### [Directions for this task]
Only one stretch of the data is wanted: the line containing "ATOM 59 N N", the line containing "ATOM 73 N N", and every line between them, copied exactly.

- Opening Delimiter -

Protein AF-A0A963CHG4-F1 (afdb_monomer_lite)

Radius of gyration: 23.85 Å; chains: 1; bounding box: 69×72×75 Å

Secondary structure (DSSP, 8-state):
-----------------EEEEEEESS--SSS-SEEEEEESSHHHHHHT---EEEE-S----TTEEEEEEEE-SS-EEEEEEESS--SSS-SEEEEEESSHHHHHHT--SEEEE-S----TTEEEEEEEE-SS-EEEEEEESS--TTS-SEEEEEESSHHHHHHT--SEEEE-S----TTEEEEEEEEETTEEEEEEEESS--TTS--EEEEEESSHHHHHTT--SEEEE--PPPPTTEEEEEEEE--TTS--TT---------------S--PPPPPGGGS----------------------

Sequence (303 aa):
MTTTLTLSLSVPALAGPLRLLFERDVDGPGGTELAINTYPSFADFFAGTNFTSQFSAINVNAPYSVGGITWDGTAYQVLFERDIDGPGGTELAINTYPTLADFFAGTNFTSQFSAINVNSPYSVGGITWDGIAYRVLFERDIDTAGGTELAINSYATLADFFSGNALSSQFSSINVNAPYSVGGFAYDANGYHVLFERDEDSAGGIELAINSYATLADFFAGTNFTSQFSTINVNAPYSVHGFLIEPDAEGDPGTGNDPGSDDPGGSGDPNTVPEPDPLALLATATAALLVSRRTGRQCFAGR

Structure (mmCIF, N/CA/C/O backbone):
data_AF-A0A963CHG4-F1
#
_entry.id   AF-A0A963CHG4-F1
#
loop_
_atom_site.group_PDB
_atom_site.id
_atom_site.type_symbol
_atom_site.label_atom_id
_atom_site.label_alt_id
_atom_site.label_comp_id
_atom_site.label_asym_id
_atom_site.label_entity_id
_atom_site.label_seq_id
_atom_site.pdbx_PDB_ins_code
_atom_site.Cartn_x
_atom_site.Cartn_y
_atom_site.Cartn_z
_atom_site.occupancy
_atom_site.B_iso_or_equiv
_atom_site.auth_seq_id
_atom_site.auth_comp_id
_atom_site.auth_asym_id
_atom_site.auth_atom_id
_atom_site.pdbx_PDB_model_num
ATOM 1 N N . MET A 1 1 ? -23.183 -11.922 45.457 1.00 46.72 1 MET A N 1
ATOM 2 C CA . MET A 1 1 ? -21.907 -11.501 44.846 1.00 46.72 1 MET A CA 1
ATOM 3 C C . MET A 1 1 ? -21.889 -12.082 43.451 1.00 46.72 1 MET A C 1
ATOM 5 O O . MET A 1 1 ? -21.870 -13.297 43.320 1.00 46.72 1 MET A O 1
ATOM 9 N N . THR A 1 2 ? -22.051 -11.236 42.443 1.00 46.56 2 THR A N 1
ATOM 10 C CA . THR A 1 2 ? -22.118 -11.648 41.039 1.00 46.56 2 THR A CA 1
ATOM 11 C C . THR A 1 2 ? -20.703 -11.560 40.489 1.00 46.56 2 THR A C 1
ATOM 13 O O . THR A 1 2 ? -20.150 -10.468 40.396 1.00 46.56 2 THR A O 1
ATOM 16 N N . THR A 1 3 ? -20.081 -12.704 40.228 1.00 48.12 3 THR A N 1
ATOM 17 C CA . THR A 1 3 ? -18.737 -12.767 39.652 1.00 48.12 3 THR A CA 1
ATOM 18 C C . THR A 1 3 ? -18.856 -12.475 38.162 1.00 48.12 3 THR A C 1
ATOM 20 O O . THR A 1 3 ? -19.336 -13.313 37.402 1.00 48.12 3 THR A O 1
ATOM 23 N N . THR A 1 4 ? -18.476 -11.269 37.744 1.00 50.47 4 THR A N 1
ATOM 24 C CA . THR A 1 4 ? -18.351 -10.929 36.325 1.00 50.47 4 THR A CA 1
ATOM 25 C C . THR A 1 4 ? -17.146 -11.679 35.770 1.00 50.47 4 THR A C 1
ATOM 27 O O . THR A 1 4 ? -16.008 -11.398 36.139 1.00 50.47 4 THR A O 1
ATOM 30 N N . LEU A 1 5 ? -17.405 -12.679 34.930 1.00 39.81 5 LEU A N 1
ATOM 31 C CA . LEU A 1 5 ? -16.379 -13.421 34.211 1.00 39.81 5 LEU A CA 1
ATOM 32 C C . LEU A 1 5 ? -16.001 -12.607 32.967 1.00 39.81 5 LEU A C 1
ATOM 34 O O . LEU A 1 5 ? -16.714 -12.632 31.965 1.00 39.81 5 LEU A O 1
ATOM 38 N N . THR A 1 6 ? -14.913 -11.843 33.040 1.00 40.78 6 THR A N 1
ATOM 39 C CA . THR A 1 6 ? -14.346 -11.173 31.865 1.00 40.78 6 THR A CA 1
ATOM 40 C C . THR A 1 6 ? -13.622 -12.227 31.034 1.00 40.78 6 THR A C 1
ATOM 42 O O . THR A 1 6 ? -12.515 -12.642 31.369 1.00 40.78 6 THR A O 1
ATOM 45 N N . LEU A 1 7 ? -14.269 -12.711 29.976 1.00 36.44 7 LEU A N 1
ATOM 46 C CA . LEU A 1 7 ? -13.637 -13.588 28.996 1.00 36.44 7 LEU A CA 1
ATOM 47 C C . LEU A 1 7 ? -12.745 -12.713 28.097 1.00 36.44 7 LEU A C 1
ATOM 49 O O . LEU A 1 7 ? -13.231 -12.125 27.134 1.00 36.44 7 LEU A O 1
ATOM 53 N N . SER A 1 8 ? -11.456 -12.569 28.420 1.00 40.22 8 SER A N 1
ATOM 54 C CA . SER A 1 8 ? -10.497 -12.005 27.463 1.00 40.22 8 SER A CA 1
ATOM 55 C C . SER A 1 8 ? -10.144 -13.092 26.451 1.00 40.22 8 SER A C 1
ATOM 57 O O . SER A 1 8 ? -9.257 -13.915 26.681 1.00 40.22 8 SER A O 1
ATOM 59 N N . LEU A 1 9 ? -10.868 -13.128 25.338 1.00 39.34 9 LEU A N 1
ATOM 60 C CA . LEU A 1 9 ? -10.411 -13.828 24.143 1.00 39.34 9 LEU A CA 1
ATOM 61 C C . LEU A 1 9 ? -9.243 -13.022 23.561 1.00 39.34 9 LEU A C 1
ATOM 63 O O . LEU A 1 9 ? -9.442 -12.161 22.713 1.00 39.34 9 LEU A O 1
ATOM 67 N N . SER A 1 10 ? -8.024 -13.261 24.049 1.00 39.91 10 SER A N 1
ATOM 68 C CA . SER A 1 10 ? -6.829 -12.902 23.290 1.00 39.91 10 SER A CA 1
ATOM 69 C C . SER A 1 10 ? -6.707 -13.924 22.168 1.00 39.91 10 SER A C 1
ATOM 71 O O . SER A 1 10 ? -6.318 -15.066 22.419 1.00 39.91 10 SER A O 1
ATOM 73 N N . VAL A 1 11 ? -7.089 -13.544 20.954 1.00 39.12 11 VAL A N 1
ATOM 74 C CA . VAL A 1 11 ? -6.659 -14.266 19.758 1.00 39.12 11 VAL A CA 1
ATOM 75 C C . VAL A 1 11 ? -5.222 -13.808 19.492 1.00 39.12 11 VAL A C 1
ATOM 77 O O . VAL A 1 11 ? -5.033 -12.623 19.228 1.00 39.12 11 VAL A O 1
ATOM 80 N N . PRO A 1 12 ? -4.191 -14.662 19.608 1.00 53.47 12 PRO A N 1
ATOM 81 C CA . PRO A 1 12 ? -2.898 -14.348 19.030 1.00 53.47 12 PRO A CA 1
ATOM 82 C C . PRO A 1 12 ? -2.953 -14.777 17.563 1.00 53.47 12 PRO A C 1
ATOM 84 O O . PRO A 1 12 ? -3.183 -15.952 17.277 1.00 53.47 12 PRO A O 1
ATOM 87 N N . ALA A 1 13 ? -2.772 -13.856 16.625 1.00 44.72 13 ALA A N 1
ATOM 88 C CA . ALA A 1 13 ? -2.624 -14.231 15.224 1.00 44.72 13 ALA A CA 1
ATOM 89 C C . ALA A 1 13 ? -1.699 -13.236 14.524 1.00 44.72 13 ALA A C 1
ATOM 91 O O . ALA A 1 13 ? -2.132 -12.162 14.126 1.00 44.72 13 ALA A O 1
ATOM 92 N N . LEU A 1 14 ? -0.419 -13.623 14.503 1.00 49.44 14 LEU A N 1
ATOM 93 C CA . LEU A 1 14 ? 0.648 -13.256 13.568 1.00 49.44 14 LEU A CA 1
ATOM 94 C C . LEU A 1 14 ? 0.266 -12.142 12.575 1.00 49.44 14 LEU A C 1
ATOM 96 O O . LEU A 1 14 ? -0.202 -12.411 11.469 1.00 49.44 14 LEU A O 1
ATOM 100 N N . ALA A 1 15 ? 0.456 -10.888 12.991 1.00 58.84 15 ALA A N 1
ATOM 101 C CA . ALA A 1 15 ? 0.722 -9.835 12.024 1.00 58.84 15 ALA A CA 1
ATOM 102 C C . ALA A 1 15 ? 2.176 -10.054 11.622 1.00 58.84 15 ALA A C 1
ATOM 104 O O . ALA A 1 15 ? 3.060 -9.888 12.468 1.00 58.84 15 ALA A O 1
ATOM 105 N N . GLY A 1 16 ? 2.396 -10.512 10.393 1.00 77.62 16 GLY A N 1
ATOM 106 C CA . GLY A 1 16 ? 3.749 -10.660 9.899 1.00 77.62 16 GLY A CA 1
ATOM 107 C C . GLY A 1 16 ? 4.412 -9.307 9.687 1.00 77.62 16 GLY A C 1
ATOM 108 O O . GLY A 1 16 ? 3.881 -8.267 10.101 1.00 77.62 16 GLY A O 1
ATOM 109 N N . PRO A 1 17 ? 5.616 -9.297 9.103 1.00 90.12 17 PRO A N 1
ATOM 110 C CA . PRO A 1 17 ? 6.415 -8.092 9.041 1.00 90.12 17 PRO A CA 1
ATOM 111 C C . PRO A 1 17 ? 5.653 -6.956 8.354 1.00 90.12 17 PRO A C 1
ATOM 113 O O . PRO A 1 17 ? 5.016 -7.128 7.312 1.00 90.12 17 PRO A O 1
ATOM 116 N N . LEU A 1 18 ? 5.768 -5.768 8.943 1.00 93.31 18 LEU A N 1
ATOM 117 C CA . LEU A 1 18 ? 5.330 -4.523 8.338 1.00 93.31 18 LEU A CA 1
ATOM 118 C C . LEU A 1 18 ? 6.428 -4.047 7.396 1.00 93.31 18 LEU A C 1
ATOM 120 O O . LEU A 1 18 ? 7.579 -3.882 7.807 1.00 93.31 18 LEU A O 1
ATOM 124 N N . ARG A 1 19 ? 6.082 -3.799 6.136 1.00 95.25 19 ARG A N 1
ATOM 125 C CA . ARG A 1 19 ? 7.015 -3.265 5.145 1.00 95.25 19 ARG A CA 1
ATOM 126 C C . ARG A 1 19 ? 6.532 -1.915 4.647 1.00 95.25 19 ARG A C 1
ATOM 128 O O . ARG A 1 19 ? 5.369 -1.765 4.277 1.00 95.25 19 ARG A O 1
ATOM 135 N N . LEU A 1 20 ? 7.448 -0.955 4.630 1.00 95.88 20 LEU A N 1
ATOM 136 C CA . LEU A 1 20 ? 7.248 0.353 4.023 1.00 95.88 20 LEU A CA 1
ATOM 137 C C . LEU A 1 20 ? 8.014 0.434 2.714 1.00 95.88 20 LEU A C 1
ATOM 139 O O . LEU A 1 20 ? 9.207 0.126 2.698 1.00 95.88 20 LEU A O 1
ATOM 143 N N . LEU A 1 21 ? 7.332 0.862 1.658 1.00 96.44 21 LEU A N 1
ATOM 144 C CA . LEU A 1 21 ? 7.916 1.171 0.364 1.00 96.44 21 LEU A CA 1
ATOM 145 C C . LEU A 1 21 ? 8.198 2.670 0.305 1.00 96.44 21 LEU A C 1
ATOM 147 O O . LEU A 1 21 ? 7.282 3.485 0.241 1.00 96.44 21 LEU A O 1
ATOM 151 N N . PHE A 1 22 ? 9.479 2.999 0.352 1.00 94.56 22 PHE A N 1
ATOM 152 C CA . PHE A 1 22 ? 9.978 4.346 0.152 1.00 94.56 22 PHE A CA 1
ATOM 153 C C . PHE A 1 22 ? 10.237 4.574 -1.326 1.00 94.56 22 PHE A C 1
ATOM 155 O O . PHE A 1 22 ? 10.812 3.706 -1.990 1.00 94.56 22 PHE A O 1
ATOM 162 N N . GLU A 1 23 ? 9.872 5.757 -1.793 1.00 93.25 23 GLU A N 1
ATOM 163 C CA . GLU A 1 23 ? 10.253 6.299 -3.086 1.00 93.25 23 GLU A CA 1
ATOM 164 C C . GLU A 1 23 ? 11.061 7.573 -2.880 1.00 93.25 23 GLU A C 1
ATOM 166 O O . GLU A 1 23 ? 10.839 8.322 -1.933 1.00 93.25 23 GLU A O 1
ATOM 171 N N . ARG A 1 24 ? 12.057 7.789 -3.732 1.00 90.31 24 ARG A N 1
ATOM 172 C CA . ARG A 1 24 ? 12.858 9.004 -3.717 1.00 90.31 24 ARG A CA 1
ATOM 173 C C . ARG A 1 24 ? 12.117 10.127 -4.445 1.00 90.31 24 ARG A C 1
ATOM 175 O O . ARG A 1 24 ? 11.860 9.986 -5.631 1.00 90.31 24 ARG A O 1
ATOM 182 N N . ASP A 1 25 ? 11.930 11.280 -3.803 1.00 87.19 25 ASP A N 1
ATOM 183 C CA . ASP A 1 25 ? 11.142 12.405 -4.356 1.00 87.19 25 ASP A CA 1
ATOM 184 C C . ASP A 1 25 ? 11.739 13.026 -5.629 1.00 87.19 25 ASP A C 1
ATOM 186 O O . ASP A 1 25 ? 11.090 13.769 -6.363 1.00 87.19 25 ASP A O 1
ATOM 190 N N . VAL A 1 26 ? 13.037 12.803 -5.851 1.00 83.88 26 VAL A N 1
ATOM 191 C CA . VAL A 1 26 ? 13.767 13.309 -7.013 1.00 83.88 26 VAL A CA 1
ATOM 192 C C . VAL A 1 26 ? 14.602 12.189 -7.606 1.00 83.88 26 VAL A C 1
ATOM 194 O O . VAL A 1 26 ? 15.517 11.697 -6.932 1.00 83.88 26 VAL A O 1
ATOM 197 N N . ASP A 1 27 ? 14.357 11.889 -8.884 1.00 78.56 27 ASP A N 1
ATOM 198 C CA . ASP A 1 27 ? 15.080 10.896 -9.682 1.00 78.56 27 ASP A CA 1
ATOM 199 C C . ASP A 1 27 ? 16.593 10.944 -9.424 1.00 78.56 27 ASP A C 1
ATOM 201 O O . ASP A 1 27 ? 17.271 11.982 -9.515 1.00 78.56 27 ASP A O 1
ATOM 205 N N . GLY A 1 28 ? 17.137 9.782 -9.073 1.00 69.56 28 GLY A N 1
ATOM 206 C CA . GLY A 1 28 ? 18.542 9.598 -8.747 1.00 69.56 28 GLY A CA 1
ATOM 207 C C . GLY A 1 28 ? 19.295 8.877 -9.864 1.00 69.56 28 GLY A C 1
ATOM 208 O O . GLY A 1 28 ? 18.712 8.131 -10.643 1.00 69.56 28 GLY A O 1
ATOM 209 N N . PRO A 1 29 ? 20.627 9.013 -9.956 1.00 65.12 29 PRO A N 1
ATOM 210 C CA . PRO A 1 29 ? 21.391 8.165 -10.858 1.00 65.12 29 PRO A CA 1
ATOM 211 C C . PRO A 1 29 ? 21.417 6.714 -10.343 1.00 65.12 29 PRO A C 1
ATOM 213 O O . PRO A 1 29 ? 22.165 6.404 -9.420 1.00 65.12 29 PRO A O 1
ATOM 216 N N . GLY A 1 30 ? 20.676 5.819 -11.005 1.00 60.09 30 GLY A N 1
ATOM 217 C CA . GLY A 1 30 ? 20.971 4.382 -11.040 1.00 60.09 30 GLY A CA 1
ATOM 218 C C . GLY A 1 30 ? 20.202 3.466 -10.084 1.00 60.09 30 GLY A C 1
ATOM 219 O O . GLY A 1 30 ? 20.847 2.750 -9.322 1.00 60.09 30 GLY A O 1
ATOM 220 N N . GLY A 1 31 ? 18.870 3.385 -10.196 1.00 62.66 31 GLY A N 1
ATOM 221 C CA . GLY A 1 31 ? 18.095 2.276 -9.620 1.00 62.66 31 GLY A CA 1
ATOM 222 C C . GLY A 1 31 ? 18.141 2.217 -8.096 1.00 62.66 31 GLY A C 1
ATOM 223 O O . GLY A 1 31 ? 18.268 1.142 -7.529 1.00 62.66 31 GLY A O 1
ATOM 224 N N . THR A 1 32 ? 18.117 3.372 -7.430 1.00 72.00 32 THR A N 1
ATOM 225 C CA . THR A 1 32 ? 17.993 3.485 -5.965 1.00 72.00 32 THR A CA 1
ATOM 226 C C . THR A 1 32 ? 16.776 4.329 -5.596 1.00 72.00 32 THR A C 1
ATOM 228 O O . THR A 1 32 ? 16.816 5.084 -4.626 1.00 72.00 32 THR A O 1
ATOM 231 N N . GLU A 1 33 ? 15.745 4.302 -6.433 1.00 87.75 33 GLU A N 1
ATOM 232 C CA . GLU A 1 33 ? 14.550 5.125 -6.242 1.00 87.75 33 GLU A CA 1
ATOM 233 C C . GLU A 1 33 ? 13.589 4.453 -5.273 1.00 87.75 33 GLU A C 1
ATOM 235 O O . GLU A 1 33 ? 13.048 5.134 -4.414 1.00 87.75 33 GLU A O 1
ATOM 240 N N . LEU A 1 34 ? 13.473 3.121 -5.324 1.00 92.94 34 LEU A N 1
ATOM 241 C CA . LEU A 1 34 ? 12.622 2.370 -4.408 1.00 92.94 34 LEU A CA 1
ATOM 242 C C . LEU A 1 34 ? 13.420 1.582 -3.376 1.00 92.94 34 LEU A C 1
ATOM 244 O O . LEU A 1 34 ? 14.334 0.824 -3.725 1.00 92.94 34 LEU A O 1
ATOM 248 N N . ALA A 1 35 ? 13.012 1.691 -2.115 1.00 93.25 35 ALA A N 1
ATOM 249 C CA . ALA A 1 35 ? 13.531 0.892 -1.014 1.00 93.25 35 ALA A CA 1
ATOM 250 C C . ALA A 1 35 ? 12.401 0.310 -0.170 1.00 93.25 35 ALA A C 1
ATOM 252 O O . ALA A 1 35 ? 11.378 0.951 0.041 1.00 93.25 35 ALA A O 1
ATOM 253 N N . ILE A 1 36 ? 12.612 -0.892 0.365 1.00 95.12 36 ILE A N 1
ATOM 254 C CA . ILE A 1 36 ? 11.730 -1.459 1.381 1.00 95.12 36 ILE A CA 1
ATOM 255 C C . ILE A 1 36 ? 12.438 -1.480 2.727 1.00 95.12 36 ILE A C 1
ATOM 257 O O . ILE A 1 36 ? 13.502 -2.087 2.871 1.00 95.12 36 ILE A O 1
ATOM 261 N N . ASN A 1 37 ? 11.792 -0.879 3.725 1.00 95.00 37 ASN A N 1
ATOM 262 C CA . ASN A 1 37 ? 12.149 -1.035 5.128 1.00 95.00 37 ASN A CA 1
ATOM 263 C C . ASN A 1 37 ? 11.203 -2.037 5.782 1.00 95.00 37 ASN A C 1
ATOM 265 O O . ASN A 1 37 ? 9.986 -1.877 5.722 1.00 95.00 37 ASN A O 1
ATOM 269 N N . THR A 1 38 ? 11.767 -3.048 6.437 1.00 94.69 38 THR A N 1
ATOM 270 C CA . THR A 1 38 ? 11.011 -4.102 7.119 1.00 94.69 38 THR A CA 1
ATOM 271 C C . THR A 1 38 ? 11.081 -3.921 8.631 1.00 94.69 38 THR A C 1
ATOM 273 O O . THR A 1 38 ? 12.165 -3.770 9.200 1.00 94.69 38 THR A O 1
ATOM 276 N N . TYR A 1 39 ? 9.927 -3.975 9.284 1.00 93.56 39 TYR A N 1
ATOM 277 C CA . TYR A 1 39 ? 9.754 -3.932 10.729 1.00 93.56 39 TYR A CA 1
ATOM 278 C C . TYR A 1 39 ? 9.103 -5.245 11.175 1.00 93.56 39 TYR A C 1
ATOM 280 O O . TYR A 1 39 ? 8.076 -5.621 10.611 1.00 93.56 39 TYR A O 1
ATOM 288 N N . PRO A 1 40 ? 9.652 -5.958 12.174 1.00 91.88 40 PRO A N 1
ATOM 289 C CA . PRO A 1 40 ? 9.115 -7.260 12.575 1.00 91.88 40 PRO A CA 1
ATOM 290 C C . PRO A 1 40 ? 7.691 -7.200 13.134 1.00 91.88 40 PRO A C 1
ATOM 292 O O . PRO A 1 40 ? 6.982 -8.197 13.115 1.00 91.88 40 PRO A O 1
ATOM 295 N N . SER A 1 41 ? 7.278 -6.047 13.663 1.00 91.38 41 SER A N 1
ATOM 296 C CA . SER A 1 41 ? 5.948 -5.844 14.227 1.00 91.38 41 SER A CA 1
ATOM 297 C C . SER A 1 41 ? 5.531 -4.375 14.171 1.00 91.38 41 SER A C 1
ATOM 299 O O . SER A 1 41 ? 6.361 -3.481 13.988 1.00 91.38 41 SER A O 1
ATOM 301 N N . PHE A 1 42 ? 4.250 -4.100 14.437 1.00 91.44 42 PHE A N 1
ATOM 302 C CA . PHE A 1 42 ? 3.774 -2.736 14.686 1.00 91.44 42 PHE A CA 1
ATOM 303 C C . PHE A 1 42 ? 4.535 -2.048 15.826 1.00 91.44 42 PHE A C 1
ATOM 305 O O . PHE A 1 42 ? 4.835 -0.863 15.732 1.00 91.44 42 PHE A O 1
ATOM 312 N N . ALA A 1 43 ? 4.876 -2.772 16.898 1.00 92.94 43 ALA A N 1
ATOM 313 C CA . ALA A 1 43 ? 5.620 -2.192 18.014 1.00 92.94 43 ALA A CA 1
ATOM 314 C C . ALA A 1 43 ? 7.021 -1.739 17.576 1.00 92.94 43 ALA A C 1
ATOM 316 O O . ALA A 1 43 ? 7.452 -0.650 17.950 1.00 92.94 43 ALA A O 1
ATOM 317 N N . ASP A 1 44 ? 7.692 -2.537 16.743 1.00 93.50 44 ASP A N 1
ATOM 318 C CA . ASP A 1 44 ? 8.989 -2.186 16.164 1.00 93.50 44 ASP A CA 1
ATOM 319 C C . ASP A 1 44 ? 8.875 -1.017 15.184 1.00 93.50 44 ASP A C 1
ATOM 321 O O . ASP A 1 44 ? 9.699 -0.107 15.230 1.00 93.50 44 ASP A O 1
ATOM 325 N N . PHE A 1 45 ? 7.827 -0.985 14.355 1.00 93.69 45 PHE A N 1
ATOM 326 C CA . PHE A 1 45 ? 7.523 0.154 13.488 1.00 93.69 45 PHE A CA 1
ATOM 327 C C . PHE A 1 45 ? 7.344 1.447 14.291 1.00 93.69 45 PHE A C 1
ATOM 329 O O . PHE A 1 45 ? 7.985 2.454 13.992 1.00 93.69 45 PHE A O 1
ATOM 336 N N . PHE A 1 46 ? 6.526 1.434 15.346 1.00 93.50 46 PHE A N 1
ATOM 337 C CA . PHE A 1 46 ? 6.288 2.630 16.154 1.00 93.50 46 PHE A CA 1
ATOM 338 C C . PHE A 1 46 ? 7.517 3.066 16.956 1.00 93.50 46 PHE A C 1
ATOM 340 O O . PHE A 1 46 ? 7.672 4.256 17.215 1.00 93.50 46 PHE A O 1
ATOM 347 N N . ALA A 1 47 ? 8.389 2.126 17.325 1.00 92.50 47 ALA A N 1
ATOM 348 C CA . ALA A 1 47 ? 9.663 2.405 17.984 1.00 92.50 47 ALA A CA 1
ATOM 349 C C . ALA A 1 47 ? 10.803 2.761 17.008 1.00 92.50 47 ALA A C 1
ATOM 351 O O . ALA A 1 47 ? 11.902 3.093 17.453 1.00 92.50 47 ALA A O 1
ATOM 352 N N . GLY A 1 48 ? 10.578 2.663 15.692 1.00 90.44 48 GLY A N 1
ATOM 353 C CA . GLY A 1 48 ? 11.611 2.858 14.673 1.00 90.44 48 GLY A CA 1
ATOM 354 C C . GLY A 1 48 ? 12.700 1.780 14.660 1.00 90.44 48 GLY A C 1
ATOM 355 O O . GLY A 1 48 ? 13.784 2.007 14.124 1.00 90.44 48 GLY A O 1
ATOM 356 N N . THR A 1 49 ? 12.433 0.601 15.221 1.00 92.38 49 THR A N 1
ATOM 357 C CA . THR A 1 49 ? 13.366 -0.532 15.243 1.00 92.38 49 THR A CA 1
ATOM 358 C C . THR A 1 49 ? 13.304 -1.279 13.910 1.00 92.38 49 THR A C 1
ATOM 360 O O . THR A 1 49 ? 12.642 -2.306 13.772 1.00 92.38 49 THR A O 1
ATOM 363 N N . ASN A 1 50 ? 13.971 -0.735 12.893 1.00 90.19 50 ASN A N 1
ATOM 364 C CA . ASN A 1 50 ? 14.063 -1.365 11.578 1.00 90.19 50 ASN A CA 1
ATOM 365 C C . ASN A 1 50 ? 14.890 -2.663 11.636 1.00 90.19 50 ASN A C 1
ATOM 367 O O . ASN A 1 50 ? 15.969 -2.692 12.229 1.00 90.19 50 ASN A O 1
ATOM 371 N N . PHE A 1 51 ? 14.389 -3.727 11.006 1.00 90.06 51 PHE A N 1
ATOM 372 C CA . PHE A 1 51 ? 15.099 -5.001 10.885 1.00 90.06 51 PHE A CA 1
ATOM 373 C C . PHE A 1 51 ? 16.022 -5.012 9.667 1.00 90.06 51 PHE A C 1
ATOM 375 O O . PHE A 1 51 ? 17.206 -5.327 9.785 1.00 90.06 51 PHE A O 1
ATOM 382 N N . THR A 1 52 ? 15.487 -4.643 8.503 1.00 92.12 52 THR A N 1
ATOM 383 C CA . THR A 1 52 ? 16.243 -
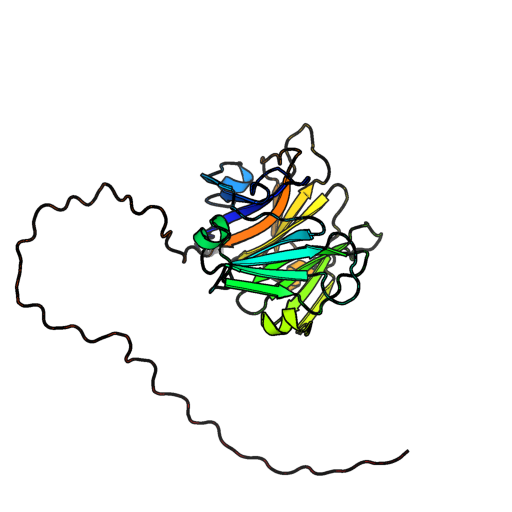4.558 7.250 1.00 92.12 52 THR A CA 1
ATOM 384 C C . THR A 1 52 ? 15.780 -3.384 6.398 1.00 92.12 52 THR A C 1
ATOM 386 O O . THR A 1 52 ? 14.617 -2.974 6.443 1.00 92.12 52 THR A O 1
ATOM 389 N N . SER A 1 53 ? 16.705 -2.882 5.581 1.00 92.94 53 SER A N 1
ATOM 390 C CA . SER A 1 53 ? 16.458 -1.919 4.512 1.00 92.94 53 SER A CA 1
ATOM 391 C C . SER A 1 53 ? 17.142 -2.421 3.246 1.00 92.94 53 SER A C 1
ATOM 393 O O . SER A 1 53 ? 18.310 -2.824 3.294 1.00 92.94 53 SER A O 1
ATOM 395 N N . GLN A 1 54 ? 16.421 -2.438 2.127 1.00 93.56 54 GLN A N 1
ATOM 396 C CA . GLN A 1 54 ? 16.948 -2.914 0.853 1.00 93.56 54 GLN A CA 1
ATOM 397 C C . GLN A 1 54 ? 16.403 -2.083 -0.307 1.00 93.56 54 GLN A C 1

- Closing Delimiter -

### [Response to the task]
ATOM 59 N N . LEU A 1 9 ? -10.868 -13.128 25.338 1.00 39.34 9 LEU A N 1
ATOM 60 C CA . LEU A 1 9 ? -10.411 -13.828 24.143 1.00 39.34 9 LEU A CA 1
ATOM 61 C C . LEU A 1 9 ? -9.243 -13.022 23.561 1.00 39.34 9 LEU A C 1
ATOM 63 O O . LEU A 1 9 ? -9.442 -12.161 22.713 1.00 39.34 9 LEU A O 1
ATOM 67 N N . SER A 1 10 ? -8.024 -13.261 24.049 1.00 39.91 10 SER A N 1
ATOM 68 C CA . SER A 1 10 ? -6.829 -12.902 23.290 1.00 39.91 10 SER A CA 1
ATOM 69 C C . SER A 1 10 ? -6.707 -13.924 22.168 1.00 39.91 10 SER A C 1
ATOM 71 O O . SER A 1 10 ? -6.318 -15.066 22.419 1.00 39.91 10 SER A O 1
ATOM 73 N N . VAL A 1 11 ? -7.089 -13.544 20.954 1.00 39.12 11 VAL A N 1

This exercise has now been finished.